Work to be completed: In the records below, find the line that contains "ATOM 82 O O" and the line that contains "ATOM 102 N N". Set down exactly those lines and every line between them, and nothing more.

Data for this exercise:
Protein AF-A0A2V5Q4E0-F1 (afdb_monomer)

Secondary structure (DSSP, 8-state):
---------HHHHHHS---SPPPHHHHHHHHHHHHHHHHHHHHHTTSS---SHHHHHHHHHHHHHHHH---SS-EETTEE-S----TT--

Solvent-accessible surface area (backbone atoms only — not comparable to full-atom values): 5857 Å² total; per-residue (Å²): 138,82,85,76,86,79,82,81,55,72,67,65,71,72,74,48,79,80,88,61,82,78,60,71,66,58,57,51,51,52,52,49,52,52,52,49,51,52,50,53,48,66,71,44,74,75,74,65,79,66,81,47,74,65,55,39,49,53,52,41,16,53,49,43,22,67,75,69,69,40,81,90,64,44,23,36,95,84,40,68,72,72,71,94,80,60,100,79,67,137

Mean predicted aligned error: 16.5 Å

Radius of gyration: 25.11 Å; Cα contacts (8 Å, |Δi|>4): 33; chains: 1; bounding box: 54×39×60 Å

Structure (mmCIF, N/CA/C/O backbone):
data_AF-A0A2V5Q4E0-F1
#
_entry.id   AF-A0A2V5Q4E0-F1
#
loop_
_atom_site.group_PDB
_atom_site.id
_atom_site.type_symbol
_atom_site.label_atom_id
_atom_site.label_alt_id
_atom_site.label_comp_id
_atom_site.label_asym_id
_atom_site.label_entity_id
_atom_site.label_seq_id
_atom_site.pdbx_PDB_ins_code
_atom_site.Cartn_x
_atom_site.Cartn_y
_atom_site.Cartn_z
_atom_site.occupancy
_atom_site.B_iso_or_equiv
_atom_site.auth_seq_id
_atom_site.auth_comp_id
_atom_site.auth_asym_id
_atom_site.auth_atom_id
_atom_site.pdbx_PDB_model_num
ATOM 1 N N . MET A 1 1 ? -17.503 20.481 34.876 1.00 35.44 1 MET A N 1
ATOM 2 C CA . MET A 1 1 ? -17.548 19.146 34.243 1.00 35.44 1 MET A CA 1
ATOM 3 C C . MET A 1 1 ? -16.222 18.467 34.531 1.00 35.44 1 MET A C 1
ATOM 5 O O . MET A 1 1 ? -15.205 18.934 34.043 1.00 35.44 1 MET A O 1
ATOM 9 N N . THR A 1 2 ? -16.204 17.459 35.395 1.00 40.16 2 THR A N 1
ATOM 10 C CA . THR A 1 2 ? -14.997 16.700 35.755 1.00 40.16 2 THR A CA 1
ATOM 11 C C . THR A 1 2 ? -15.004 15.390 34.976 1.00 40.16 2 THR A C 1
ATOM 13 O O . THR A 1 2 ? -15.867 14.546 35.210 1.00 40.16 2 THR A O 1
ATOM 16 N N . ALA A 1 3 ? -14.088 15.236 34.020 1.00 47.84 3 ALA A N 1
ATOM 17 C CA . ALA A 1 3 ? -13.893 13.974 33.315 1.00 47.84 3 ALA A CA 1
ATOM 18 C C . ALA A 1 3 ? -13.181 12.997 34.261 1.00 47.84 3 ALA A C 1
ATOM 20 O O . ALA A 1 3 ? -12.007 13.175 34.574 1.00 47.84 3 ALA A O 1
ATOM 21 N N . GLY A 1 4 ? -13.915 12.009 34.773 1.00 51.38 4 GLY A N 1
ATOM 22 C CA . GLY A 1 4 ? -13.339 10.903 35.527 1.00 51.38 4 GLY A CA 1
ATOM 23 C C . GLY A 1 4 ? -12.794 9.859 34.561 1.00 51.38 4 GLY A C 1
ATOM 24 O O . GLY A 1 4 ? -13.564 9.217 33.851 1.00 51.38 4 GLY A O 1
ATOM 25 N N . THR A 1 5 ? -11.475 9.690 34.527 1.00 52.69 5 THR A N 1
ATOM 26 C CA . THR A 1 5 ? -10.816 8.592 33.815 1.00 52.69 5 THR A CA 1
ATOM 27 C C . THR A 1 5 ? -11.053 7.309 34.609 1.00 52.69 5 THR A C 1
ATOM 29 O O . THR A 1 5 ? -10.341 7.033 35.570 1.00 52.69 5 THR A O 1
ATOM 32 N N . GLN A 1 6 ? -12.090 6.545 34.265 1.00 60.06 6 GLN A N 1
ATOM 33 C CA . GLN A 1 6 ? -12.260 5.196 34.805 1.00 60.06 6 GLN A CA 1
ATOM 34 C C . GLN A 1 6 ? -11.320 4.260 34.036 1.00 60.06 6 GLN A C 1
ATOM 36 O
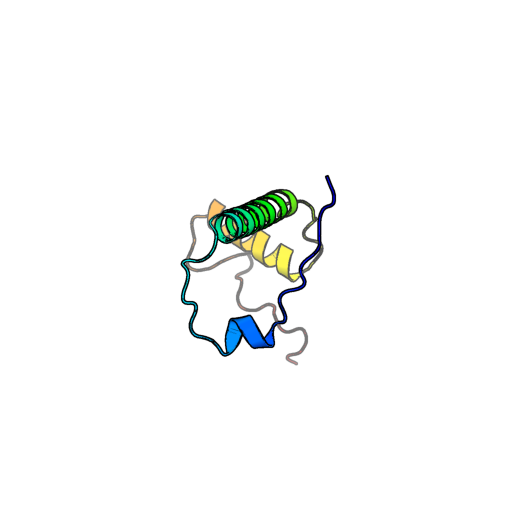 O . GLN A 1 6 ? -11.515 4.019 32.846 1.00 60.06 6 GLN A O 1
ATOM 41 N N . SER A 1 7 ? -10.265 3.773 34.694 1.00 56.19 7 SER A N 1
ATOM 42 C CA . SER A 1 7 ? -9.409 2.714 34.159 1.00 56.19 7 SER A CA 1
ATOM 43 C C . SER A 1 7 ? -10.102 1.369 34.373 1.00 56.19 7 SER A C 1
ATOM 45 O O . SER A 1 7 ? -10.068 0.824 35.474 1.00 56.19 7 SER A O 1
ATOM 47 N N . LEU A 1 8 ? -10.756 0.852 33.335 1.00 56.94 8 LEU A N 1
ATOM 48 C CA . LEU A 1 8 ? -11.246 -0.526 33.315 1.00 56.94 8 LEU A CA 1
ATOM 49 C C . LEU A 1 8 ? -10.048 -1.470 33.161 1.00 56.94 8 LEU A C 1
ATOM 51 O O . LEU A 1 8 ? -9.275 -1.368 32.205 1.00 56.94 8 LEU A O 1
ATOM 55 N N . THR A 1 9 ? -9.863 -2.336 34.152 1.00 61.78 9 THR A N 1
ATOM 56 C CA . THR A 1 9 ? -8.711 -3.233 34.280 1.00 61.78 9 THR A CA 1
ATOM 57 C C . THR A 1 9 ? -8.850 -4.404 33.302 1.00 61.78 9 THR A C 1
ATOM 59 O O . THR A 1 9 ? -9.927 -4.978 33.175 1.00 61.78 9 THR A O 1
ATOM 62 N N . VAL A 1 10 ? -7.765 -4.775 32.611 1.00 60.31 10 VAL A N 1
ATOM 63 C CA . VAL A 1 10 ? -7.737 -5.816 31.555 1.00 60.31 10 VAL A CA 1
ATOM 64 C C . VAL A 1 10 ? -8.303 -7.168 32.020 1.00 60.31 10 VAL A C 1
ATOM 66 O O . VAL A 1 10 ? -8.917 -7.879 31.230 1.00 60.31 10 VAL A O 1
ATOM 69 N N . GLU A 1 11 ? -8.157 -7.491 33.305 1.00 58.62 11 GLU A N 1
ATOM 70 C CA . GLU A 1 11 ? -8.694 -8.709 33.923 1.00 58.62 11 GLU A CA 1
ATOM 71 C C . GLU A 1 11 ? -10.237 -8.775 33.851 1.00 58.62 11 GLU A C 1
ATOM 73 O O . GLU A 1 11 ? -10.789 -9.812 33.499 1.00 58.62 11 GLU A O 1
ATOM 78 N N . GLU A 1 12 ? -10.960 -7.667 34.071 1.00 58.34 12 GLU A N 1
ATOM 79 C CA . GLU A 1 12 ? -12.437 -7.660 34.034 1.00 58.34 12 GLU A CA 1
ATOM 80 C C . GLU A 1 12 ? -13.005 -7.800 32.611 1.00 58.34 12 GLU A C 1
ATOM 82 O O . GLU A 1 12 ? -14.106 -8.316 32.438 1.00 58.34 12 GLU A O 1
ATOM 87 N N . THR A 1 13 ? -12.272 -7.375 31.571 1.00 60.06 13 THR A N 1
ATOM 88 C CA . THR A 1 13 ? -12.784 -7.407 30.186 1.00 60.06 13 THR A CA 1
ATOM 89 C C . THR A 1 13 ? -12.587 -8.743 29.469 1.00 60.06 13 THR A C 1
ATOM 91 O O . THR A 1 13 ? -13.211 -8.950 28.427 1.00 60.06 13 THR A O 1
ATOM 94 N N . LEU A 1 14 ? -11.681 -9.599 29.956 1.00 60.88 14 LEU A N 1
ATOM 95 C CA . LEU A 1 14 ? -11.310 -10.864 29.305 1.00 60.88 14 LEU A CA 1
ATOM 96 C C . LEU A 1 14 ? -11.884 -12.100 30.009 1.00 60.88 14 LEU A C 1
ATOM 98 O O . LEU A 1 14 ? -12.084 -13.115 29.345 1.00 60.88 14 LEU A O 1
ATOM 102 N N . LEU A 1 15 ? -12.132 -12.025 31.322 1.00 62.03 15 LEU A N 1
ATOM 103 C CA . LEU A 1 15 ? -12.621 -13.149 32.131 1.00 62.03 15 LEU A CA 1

==

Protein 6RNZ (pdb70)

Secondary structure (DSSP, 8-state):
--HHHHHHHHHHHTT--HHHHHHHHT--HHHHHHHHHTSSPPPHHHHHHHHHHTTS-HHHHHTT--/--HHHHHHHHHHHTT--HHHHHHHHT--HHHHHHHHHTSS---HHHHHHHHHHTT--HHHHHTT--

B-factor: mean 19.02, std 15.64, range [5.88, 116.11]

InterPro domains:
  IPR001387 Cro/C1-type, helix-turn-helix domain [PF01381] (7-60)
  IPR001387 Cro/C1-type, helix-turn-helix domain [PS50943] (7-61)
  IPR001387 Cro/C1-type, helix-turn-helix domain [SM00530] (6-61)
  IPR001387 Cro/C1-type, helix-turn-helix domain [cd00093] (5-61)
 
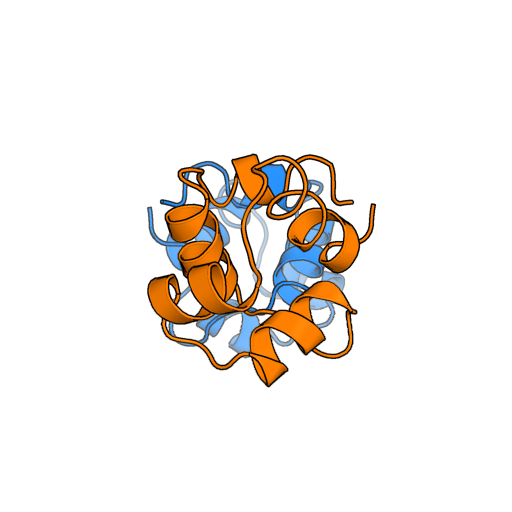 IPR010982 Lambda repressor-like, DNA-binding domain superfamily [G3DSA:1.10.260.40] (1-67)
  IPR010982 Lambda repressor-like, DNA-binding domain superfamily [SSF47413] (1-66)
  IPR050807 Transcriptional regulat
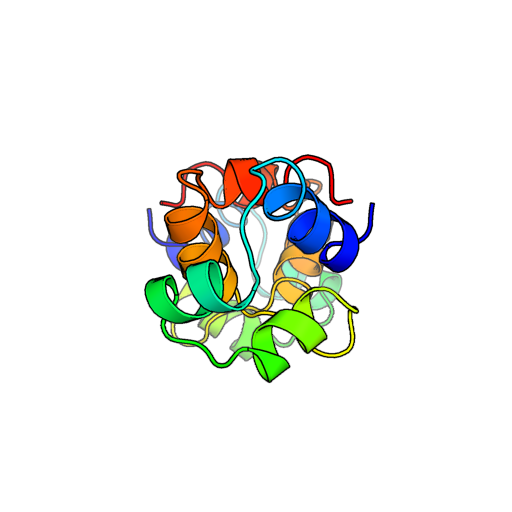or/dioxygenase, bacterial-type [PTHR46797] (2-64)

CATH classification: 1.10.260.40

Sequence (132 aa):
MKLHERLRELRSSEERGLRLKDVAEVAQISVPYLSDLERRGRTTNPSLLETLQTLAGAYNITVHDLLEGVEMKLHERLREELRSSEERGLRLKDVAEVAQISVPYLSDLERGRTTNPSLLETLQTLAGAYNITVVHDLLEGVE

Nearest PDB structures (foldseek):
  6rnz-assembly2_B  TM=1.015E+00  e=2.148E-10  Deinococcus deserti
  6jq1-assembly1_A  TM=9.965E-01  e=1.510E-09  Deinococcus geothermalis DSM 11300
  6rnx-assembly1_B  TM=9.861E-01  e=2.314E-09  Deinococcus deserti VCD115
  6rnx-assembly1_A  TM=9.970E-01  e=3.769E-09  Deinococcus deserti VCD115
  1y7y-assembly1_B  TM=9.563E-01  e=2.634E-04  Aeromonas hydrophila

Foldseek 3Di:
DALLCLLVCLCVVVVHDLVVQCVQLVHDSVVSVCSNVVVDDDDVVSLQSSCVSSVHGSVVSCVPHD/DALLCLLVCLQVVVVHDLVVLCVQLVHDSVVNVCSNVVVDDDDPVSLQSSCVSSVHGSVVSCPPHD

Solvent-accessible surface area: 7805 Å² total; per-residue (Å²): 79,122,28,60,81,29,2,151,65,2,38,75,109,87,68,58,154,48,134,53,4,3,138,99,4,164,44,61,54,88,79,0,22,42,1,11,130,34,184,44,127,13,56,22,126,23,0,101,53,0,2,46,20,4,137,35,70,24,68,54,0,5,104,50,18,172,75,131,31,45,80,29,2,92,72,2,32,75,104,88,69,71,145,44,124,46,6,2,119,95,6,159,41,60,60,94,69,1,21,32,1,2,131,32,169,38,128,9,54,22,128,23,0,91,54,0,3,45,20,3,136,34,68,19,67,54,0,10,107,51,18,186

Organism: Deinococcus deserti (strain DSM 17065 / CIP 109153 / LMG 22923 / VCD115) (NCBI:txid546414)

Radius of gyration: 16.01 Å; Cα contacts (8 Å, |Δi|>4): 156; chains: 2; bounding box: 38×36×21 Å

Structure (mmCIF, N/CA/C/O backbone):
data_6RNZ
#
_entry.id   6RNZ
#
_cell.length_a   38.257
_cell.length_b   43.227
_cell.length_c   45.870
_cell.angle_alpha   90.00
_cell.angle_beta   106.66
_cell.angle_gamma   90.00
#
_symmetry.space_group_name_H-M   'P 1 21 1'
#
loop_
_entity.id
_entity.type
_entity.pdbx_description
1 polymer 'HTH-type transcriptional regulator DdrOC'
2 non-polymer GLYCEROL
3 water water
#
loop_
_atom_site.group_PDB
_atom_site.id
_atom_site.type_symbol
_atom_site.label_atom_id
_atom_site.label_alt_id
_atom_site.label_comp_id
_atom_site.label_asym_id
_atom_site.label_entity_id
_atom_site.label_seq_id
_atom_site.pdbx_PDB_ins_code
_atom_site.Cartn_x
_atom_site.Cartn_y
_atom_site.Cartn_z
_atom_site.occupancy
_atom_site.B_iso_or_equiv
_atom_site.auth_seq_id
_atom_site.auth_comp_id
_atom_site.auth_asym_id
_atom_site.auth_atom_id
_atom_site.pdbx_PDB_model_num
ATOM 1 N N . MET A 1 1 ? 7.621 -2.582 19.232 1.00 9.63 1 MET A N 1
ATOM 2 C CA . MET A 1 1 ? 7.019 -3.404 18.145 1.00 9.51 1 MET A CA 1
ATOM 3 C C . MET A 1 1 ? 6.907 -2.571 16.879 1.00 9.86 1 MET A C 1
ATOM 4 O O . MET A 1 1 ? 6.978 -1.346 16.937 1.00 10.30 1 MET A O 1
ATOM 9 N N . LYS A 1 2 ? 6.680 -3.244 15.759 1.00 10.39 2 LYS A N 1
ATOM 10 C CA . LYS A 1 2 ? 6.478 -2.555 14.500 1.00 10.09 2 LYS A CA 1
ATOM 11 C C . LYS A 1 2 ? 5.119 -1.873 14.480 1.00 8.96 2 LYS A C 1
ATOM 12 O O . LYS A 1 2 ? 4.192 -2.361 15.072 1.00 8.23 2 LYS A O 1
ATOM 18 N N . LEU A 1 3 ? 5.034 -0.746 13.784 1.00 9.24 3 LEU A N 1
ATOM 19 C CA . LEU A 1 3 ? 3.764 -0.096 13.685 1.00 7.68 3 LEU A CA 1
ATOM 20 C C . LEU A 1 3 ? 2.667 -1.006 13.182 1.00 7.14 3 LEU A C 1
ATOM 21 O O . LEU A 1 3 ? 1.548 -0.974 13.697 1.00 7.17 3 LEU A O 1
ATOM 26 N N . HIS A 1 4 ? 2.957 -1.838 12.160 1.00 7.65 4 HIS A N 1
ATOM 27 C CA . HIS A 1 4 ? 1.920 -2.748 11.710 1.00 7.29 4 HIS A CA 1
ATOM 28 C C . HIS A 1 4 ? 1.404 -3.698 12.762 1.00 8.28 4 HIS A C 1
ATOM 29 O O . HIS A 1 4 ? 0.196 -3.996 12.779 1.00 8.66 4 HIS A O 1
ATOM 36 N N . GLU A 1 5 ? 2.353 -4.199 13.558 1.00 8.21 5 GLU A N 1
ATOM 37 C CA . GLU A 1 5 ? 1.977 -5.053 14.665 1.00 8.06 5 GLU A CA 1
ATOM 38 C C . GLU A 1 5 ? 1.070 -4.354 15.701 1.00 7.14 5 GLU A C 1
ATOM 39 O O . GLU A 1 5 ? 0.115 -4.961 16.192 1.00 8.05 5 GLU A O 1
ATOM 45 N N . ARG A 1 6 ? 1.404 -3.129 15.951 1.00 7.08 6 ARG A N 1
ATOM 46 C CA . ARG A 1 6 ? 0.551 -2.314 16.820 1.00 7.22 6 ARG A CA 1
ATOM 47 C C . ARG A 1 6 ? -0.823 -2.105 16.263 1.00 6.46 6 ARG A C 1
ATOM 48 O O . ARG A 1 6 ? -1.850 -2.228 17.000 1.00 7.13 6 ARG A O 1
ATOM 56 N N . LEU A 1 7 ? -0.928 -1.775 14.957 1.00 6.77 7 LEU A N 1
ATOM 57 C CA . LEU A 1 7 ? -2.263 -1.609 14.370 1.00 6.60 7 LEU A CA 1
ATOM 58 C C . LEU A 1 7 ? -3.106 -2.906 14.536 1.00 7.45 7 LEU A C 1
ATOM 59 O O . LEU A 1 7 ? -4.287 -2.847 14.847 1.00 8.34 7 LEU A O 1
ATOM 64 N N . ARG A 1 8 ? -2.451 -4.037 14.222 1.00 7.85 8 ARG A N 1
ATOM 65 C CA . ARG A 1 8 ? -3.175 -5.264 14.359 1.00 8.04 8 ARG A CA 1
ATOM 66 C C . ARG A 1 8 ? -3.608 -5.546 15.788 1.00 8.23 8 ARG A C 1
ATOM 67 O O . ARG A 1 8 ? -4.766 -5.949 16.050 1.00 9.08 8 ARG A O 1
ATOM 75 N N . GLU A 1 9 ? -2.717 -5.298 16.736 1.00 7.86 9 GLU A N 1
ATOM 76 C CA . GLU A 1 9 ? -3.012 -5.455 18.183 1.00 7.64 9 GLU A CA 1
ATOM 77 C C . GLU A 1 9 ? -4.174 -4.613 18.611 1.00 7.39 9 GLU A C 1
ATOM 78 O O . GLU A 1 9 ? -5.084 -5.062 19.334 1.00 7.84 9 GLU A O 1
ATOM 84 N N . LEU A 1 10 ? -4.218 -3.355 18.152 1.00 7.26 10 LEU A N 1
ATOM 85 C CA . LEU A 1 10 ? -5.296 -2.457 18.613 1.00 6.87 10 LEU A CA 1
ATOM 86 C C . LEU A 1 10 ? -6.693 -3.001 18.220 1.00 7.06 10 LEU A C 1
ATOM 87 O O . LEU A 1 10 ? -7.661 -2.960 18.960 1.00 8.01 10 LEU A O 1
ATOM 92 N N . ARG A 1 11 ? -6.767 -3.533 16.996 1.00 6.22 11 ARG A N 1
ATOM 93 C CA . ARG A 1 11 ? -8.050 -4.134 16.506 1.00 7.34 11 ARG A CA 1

Answer to this task:
ATOM 82 O O . GLU A 1 12 ? -14.106 -8.316 32.438 1.00 58.34 12 GLU A O 1
ATOM 87 N N . THR A 1 13 ? -12.272 -7.375 31.571 1.00 60.06 13 THR A N 1
ATOM 88 C CA . THR A 1 13 ? -12.784 -7.407 30.186 1.00 60.06 13 THR A CA 1
ATOM 89 C C . THR A 1 13 ? -12.587 -8.743 29.469 1.00 60.06 13 THR A C 1
ATOM 91 O O . THR A 1 13 ? -13.211 -8.950 28.427 1.00 60.06 13 THR A O 1
ATOM 94 N N . LEU A 1 14 ? -11.681 -9.599 29.956 1.00 60.88 14 LEU A N 1
ATOM 95 C CA . LEU A 1 14 ? -11.310 -10.864 29.305 1.00 60.88 14 LEU A CA 1
ATOM 96 C C . LEU A 1 14 ? -11.884 -12.100 30.009 1.00 60.88 14 LEU A C 1
ATOM 98 O O . LEU A 1 14 ? -12.084 -13.115 29.345 1.00 60.88 14 LEU A O 1
ATOM 102 N N . LEU A 1 15 ? -12.132 -12.025 31.322 1.00 62.03 15 LEU A N 1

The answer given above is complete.